=== GOAL OF THE EXERCISE ===
Your job is to set down the stretch of entries that opens with the line containing "ATOM 66 C C" and closes with the line containing "ATOM 77 C C". Keep both end lines, copy each exactly, and add nothing.

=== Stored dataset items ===
=== Section Start ===

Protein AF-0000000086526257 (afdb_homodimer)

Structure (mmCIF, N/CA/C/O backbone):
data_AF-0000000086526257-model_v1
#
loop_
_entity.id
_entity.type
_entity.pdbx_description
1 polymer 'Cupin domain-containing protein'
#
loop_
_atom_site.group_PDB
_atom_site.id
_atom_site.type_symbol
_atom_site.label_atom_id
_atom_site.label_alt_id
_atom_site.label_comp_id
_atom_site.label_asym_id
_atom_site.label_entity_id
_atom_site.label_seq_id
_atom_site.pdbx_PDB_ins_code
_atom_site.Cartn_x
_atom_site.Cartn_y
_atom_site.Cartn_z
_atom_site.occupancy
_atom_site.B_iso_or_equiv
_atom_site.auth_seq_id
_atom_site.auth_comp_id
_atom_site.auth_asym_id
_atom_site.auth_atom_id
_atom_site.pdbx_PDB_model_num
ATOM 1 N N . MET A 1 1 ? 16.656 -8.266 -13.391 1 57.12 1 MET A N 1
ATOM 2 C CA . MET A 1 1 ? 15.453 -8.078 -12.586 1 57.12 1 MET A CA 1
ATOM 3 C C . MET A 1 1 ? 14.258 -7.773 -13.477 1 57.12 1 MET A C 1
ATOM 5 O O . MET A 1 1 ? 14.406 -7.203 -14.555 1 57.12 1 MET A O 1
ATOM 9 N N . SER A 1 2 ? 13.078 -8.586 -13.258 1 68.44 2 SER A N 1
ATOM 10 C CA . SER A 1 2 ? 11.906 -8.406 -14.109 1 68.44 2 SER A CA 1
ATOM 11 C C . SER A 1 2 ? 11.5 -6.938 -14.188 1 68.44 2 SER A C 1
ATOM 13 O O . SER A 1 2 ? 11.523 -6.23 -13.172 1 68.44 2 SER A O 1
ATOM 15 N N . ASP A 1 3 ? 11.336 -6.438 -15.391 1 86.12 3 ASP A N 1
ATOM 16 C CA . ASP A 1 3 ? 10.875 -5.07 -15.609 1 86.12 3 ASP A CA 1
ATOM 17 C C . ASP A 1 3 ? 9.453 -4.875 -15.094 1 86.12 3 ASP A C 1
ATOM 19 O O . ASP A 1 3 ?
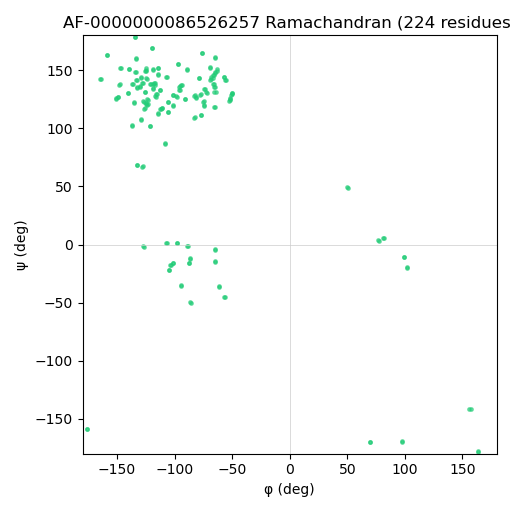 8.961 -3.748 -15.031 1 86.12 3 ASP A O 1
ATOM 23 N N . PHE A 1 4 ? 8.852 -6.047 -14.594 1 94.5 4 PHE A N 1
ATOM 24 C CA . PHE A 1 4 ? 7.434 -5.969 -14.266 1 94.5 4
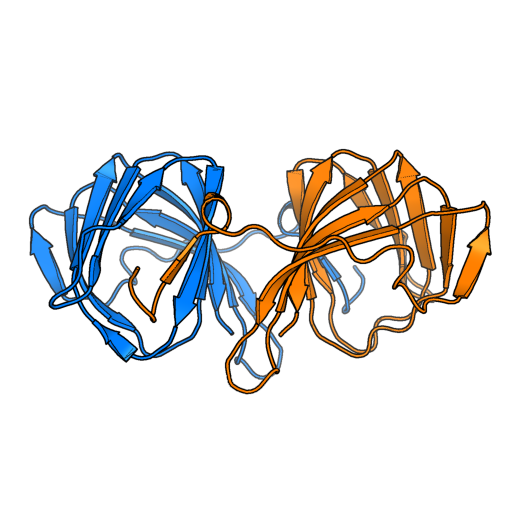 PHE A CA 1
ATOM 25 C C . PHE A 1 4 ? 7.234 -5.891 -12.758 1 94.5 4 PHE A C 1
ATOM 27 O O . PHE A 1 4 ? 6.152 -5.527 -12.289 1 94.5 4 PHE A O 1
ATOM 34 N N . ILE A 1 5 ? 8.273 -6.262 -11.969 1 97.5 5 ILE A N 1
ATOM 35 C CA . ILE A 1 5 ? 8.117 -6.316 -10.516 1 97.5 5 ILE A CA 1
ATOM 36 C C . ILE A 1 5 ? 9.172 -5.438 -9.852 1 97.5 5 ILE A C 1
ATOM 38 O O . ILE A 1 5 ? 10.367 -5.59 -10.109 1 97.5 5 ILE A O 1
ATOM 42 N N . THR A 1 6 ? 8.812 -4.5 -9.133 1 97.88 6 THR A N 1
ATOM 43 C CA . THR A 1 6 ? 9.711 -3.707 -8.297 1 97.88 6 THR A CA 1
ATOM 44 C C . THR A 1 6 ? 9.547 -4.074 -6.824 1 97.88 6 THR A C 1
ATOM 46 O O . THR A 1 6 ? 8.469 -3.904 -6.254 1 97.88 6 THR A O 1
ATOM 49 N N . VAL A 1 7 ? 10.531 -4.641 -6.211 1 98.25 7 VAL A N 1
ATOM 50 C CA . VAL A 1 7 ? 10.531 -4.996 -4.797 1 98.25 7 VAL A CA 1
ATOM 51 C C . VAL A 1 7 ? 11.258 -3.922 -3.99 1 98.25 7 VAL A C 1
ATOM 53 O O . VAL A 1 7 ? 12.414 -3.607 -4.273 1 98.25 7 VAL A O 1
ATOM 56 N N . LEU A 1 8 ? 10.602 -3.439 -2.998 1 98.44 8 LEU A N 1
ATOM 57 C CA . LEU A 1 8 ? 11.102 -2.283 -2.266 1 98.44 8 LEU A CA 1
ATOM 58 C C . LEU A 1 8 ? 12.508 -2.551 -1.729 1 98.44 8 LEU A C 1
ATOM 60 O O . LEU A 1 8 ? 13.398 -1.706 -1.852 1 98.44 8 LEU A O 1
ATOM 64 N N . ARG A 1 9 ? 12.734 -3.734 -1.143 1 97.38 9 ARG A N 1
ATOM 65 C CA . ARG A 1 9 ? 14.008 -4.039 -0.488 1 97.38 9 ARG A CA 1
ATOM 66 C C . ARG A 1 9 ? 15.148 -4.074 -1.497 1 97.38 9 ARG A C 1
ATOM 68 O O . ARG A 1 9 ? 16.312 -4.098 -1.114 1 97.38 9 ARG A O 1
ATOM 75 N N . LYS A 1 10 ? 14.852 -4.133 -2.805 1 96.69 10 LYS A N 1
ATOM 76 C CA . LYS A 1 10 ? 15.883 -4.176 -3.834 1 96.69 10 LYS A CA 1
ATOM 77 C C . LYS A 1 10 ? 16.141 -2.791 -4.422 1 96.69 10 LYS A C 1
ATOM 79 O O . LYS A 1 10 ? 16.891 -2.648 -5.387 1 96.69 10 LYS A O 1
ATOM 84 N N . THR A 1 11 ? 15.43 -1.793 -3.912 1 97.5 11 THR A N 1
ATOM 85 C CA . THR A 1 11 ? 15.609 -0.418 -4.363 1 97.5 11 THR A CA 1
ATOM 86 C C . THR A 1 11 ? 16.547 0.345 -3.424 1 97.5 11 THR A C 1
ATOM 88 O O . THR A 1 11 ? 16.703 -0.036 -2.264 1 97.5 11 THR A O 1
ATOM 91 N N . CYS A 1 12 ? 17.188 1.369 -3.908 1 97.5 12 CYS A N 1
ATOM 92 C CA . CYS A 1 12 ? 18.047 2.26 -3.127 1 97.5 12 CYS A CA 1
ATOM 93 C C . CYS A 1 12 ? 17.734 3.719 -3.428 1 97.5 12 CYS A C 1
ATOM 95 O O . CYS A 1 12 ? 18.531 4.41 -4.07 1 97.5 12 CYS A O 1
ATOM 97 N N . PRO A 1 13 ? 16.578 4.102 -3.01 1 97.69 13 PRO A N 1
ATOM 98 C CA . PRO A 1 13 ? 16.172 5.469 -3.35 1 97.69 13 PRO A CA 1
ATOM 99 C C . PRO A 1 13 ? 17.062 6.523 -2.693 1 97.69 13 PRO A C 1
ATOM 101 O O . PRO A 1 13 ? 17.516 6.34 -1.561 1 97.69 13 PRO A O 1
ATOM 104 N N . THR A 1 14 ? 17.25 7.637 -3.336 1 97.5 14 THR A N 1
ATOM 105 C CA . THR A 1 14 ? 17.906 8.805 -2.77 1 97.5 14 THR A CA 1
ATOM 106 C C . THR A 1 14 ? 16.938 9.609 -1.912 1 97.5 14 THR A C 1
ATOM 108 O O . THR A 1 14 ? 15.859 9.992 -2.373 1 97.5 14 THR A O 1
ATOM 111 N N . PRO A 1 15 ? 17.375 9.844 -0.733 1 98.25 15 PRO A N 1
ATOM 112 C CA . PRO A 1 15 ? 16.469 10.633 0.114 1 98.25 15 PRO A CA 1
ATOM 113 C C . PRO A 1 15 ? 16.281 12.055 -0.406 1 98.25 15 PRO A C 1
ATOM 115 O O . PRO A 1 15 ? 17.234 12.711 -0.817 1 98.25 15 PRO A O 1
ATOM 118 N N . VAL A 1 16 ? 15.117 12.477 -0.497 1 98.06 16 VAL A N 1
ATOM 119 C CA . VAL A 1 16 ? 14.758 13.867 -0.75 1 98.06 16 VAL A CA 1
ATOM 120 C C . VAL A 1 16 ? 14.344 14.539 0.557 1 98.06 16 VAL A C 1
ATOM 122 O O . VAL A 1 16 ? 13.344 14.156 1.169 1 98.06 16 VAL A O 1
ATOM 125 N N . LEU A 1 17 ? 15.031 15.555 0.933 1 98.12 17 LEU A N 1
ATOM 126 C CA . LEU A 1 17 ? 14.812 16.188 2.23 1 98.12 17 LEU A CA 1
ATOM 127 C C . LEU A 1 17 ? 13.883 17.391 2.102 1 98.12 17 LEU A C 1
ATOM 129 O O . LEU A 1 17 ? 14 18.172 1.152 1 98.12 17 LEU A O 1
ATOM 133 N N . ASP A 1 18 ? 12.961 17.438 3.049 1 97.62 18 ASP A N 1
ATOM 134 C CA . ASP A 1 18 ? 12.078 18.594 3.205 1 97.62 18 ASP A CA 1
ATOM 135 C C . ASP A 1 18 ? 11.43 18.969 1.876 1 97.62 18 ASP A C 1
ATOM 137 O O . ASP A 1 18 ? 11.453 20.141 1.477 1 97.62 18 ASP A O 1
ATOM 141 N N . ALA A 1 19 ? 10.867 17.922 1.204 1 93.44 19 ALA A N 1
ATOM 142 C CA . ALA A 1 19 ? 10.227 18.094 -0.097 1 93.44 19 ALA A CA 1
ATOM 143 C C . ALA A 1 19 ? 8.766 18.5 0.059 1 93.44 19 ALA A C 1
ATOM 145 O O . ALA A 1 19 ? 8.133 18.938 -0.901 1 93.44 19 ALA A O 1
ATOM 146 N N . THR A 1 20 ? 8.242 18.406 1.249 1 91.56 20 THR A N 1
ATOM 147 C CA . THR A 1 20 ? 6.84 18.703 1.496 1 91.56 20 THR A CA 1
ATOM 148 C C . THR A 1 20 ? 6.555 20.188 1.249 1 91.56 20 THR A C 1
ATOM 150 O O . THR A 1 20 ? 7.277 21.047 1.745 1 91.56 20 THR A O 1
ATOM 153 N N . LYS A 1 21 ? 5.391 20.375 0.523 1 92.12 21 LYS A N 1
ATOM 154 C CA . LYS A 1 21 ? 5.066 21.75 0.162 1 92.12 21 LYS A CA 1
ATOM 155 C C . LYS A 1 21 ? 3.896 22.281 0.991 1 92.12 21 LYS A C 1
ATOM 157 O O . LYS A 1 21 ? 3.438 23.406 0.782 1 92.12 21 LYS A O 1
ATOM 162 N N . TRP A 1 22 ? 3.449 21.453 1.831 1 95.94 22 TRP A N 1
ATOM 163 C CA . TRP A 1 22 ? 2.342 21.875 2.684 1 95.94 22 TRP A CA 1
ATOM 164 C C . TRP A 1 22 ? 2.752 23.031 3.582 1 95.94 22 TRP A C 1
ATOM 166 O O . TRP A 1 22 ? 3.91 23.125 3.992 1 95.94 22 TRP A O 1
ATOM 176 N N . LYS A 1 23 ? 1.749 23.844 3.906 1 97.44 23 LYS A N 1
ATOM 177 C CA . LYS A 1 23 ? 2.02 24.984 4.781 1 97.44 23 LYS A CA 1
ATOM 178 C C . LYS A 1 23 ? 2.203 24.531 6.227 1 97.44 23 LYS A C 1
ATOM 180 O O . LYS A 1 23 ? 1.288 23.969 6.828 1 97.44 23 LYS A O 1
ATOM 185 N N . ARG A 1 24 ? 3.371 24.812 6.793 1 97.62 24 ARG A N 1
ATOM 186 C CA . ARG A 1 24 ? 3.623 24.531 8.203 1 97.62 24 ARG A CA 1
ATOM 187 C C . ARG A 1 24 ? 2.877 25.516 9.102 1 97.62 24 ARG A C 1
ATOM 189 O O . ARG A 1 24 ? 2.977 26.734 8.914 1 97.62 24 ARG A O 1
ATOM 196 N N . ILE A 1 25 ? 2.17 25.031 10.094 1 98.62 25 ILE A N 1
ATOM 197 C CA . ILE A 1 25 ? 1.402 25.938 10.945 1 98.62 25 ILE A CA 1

=== Section End ===

=== RESPONSE BELOW ===
ATOM 66 C C . ARG A 1 9 ? 15.148 -4.074 -1.497 1 97.38 9 ARG A C 1
ATOM 68 O O . ARG A 1 9 ? 16.312 -4.098 -1.114 1 97.38 9 ARG A O 1
ATOM 75 N N . LYS A 1 10 ? 14.852 -4.133 -2.805 1 96.69 10 LYS A N 1
ATOM 76 C CA . LYS A 1 10 ? 15.883 -4.176 -3.834 1 96.69 10 LYS A CA 1
ATOM 77 C C . LYS A 1 10 ? 16.141 -2.791 -4.422 1 96.69 10 LYS A C 1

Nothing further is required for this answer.